> **ASSIGNMENT**
For the data below, restate word for word only the lines from the line containing "ATOM 63 C C" through the line containing "ATOM 111 C C", both ends included.

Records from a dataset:
....................
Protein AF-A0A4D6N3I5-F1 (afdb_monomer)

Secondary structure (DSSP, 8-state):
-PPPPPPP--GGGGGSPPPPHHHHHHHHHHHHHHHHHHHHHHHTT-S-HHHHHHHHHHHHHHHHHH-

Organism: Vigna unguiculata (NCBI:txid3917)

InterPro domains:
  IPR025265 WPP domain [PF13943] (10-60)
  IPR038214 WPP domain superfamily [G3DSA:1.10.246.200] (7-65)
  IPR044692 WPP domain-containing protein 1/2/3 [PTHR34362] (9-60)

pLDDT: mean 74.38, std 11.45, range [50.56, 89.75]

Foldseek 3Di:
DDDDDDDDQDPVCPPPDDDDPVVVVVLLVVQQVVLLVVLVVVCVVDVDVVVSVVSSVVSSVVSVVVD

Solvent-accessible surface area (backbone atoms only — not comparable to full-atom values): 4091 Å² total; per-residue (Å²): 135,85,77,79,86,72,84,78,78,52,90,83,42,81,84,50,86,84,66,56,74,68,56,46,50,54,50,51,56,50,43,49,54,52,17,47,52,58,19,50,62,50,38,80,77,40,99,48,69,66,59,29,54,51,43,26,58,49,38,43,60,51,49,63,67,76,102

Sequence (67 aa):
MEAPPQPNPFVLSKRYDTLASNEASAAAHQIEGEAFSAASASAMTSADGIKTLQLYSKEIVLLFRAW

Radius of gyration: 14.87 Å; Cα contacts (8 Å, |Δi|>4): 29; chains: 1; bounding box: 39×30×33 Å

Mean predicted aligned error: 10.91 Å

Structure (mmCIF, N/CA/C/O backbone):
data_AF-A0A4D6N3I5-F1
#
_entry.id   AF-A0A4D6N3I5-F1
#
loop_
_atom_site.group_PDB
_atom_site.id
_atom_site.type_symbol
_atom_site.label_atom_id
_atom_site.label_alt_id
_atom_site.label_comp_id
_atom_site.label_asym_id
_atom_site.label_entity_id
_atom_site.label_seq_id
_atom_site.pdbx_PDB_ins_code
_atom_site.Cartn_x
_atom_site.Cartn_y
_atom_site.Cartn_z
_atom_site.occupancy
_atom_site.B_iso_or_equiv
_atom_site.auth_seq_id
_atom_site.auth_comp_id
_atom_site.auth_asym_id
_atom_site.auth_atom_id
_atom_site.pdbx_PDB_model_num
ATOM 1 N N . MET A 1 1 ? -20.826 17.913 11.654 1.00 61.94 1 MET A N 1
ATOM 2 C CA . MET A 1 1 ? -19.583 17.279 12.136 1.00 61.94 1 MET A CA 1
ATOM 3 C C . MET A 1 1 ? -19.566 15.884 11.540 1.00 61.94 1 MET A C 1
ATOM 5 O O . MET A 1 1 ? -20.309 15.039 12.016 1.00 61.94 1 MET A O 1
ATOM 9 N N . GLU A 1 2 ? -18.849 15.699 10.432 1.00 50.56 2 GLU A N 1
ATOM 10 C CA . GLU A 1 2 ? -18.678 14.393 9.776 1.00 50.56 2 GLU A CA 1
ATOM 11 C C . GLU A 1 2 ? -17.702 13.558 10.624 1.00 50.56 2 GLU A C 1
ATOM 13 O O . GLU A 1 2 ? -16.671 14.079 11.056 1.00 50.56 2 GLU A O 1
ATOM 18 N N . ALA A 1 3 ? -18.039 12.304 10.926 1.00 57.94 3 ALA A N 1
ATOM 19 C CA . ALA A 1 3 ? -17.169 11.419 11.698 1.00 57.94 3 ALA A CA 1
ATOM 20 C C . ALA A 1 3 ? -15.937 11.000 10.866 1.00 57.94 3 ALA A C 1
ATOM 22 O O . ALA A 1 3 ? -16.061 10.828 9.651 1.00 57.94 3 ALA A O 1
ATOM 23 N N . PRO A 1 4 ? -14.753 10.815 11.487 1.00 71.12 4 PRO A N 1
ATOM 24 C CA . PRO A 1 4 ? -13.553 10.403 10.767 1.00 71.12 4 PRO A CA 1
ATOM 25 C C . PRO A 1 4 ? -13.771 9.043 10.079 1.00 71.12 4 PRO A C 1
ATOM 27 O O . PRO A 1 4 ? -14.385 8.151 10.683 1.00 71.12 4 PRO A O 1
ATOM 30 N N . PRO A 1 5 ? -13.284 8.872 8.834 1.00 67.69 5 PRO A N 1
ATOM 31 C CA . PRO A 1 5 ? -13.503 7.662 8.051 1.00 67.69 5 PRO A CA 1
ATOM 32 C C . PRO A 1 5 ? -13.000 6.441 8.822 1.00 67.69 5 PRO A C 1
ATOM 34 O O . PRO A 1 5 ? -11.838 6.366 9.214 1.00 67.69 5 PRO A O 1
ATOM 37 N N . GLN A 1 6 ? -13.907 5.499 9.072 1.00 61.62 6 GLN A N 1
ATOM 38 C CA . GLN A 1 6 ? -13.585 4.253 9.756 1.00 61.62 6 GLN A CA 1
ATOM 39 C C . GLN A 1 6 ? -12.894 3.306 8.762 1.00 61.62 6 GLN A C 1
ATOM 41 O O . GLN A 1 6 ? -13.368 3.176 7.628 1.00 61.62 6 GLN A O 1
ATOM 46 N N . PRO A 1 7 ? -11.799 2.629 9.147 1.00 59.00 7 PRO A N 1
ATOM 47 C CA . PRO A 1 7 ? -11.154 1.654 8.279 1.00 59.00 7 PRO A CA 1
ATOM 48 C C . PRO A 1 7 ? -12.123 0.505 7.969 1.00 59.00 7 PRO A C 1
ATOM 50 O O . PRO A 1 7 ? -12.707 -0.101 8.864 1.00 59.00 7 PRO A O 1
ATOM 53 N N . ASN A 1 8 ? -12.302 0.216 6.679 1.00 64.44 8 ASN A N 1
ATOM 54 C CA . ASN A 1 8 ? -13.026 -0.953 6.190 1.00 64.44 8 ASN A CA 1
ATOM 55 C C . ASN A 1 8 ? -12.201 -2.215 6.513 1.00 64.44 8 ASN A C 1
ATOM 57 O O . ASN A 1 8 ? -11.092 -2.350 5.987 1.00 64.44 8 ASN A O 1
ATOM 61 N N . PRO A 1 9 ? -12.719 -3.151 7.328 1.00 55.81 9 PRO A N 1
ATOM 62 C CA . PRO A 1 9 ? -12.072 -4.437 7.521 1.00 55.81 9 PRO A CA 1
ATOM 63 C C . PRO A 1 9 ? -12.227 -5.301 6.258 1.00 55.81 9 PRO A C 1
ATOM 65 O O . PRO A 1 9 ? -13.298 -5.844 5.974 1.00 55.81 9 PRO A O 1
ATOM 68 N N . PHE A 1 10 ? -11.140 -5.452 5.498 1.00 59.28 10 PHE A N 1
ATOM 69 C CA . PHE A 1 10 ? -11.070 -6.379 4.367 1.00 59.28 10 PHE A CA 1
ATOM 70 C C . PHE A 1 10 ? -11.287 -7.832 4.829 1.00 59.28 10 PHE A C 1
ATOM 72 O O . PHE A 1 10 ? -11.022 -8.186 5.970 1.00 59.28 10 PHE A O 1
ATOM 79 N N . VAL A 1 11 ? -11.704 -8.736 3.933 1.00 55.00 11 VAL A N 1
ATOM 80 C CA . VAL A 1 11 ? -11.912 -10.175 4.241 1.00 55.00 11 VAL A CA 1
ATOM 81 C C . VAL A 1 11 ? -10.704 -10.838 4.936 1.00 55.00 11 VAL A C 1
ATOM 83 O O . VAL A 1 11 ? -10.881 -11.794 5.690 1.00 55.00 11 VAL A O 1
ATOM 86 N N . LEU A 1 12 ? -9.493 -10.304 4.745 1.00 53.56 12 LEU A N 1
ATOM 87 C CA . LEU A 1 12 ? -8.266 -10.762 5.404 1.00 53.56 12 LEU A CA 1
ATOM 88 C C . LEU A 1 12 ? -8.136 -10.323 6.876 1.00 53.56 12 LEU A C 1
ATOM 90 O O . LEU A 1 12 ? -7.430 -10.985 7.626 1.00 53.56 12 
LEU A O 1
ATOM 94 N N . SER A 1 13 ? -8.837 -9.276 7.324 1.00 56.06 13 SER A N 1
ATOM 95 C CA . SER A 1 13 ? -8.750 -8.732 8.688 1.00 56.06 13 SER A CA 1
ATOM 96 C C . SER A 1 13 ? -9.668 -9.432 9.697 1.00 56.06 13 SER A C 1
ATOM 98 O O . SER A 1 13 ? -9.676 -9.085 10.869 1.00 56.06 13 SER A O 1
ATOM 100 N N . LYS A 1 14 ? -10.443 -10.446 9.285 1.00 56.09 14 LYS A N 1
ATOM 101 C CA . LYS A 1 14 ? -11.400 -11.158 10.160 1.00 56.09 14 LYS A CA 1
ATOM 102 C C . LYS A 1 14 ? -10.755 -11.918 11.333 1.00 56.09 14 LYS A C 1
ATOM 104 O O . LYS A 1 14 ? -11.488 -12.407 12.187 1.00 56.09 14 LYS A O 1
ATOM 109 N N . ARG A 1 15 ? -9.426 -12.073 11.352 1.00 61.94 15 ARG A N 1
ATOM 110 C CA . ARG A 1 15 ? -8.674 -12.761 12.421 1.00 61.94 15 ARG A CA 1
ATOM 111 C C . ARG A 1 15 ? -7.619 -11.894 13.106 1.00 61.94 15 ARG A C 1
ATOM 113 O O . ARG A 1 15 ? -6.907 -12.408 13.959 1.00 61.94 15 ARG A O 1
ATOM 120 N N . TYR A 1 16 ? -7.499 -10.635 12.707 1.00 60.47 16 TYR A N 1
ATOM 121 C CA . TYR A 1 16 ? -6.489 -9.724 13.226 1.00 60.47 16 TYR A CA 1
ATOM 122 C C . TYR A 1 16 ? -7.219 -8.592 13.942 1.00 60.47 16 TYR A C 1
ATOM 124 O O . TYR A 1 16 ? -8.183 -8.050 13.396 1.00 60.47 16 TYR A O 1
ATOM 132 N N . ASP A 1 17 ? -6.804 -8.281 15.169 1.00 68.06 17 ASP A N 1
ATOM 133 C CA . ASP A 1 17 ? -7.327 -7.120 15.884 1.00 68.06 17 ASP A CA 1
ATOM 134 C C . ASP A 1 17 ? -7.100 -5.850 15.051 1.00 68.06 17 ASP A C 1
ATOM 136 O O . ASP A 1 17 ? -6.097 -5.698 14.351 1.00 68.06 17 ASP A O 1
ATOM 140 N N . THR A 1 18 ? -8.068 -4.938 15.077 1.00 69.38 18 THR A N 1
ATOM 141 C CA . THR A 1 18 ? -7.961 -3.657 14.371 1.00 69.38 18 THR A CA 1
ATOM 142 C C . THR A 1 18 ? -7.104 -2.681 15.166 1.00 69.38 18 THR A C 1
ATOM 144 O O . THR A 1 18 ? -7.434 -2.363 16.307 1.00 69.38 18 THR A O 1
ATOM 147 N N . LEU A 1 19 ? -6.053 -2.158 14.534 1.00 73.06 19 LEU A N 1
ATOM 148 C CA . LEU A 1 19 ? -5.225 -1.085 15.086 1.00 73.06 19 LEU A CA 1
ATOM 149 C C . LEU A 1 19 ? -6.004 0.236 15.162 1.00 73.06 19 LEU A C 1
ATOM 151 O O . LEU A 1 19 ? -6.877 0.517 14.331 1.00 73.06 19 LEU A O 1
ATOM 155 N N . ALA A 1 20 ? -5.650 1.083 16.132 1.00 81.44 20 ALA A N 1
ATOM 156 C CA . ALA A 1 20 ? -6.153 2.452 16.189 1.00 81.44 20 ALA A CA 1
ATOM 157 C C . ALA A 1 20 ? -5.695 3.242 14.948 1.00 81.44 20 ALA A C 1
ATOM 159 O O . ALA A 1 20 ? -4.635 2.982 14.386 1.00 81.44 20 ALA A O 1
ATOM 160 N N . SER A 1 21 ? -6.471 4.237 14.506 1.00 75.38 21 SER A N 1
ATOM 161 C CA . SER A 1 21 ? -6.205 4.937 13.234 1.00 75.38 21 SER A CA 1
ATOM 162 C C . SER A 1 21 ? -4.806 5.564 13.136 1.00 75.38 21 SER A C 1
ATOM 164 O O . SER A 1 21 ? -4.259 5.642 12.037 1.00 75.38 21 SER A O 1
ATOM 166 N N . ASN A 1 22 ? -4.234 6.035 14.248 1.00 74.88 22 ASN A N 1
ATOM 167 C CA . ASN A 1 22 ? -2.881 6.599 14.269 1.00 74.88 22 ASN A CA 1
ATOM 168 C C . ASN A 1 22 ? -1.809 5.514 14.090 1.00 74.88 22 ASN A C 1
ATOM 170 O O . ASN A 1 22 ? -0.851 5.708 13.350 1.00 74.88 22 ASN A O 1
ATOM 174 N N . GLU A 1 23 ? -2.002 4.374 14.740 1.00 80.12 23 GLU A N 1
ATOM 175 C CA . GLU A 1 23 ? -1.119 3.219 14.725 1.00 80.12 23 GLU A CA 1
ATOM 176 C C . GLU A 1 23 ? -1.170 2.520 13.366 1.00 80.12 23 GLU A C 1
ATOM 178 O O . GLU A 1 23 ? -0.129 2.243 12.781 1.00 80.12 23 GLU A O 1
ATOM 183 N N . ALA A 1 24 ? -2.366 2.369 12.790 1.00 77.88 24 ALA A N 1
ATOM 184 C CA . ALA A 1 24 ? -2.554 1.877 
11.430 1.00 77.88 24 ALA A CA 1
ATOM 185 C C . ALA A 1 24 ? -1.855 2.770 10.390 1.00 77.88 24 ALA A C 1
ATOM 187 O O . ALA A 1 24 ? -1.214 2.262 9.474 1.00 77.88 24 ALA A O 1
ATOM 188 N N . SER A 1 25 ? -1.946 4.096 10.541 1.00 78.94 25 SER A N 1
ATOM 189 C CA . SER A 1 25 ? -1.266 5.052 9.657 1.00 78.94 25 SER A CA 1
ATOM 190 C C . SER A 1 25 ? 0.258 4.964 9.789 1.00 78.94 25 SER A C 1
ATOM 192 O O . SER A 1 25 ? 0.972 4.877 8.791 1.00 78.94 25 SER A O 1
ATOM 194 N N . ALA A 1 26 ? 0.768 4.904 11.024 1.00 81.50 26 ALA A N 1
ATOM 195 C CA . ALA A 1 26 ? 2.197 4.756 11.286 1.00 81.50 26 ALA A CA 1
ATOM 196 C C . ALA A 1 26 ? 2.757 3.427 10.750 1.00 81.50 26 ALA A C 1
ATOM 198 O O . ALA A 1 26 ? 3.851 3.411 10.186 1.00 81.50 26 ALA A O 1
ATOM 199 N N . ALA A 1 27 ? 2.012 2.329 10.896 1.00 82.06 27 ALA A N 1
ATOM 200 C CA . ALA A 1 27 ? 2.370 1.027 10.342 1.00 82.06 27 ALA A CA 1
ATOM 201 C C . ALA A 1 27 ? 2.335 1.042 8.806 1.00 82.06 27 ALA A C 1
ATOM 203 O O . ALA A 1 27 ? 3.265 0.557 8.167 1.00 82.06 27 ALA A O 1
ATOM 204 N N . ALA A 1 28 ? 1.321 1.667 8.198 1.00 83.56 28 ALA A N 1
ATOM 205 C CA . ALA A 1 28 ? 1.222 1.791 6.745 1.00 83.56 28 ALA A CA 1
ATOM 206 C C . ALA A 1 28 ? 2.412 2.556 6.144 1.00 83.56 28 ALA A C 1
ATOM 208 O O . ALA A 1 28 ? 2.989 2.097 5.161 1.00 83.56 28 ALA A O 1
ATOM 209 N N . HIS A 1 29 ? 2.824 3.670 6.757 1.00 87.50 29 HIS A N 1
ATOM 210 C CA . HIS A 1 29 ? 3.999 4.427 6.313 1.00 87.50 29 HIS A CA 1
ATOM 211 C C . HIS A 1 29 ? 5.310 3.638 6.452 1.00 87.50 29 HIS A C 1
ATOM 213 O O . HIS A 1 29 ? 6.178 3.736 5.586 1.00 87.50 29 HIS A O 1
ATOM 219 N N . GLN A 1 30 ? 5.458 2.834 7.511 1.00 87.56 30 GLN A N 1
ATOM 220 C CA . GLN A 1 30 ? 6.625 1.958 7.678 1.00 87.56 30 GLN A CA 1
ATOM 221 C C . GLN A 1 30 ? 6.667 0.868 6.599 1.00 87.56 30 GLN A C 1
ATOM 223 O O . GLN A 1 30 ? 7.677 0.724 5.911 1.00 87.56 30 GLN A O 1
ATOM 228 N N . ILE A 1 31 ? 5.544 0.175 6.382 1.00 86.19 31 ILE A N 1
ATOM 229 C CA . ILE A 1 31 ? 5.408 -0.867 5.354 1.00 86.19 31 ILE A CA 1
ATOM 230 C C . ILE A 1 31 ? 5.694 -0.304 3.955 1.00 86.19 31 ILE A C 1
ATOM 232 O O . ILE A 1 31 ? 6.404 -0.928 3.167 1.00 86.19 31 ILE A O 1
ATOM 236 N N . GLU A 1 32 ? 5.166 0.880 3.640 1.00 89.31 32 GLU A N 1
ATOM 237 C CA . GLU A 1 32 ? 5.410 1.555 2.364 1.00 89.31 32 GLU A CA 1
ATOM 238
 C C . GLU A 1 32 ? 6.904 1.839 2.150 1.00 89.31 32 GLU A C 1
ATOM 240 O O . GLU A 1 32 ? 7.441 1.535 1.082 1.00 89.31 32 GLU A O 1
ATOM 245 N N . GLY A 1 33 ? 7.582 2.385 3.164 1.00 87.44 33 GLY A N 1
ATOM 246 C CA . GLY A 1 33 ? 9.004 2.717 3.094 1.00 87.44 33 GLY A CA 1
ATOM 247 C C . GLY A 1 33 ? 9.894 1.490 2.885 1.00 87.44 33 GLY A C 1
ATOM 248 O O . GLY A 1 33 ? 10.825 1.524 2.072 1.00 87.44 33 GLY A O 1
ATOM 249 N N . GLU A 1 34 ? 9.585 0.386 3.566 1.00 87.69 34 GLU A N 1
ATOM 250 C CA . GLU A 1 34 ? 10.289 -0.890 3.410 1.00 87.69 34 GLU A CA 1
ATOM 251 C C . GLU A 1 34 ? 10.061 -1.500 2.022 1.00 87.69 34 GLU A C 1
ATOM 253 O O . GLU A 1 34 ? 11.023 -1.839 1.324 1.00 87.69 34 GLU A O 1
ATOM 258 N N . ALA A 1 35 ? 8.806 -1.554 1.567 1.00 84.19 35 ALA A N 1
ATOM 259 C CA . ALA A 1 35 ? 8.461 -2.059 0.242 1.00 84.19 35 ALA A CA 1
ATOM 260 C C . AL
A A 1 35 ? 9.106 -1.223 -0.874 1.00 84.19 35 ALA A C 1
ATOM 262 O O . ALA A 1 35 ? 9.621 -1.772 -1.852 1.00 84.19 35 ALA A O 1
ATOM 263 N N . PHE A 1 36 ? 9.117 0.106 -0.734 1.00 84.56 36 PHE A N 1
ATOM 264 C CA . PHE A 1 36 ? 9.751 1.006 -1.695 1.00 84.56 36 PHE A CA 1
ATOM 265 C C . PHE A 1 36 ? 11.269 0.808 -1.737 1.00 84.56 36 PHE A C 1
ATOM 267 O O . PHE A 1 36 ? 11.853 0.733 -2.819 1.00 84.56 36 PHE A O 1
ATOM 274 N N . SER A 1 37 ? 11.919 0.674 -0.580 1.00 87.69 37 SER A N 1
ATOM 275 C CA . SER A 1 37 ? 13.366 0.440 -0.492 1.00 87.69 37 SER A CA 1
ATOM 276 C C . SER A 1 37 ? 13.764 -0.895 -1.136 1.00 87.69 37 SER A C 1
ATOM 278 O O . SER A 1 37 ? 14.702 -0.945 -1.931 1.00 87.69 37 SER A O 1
....................
> **SOLUTION**
ATOM 63 C C . PRO A 1 9 ? -12.227 -5.301 6.258 1.00 55.81 9 PRO A C 1
ATOM 65 O O . PRO A 1 9 ? -13.298 -5.844 5.974 1.00 55.81 9 PRO A O 1
ATOM 68 N N . PHE A 1 10 ? -11.140 -5.452 5.498 1.00 59.28 10 PHE A N 1
ATOM 69 C CA . PHE A 1 10 ? -11.070 -6.379 4.367 1.00 59.28 10 PHE A CA 1
ATOM 70 C C . PHE A 1 10 ? -11.287 -7.832 4.829 1.00 59.28 10 PHE A C 1
ATOM 72 O O . PHE A 1 10 ? -11.022 -8.186 5.970 1.00 59.28 10 PHE A O 1
ATOM 79 N N . VAL A 1 11 ? -11.704 -8.736 3.933 1.00 55.00 11 VAL A N 1
ATOM 80 C CA . VAL A 1 11 ? -11.912 -10.175 4.241 1.00 55.00 11 VAL A CA 1
ATOM 81 C C . VAL A 1 11 ? -10.704 -10.838 4.936 1.00 55.00 11 VAL A C 1
ATOM 83 O O . VAL A 1 11 ? -10.881 -11.794 5.690 1.00 55.00 11 VAL A O 1
ATOM 86 N N . LEU A 1 12 ? -9.493 -10.304 4.745 1.00 53.56 12 LEU A N 1
ATOM 87 C CA . LEU A 1 12 ? -8.266 -10.762 5.404 1.00 53.56 12 LEU A CA 1
ATOM 88 C C . LEU A 1 12 ? -8.136 -10.323 6.876 1.00 53.56 12 LEU A C 1
ATOM 90 O O . LEU A 1 12 ? -7.430 -10.985 7.626 1.00 53.56 12 
LEU A O 1
ATOM 94 N N . SER A 1 13 ? -8.837 -9.276 7.324 1.00 56.06 13 SER A N 1
ATOM 95 C CA . SER A 1 13 ? -8.750 -8.732 8.688 1.00 56.06 13 SER A CA 1
ATOM 96 C C . SER A 1 13 ? -9.668 -9.432 9.697 1.00 56.06 13 SER A C 1
ATOM 98 O O . SER A 1 13 ? -9.676 -9.085 10.869 1.00 56.06 13 SER A O 1
ATOM 100 N N . LYS A 1 14 ? -10.443 -10.446 9.285 1.00 56.09 14 LYS A N 1
ATOM 101 C CA . LYS A 1 14 ? -11.400 -11.158 10.160 1.00 56.09 14 LYS A CA 1
ATOM 102 C C . LYS A 1 14 ? -10.755 -11.918 11.333 1.00 56.09 14 LYS A C 1
ATOM 104 O O . LYS A 1 14 ? -11.488 -12.407 12.187 1.00 56.09 14 LYS A O 1
ATOM 109 N N . ARG A 1 15 ? -9.426 -12.073 11.352 1.00 61.94 15 ARG A N 1
ATOM 110 C CA . ARG A 1 15 ? -8.674 -12.761 12.421 1.00 61.94 15 ARG A CA 1
ATOM 111 C C . ARG A 1 15 ? -7.619 -11.894 13.106 1.00 61.94 15 ARG A C 1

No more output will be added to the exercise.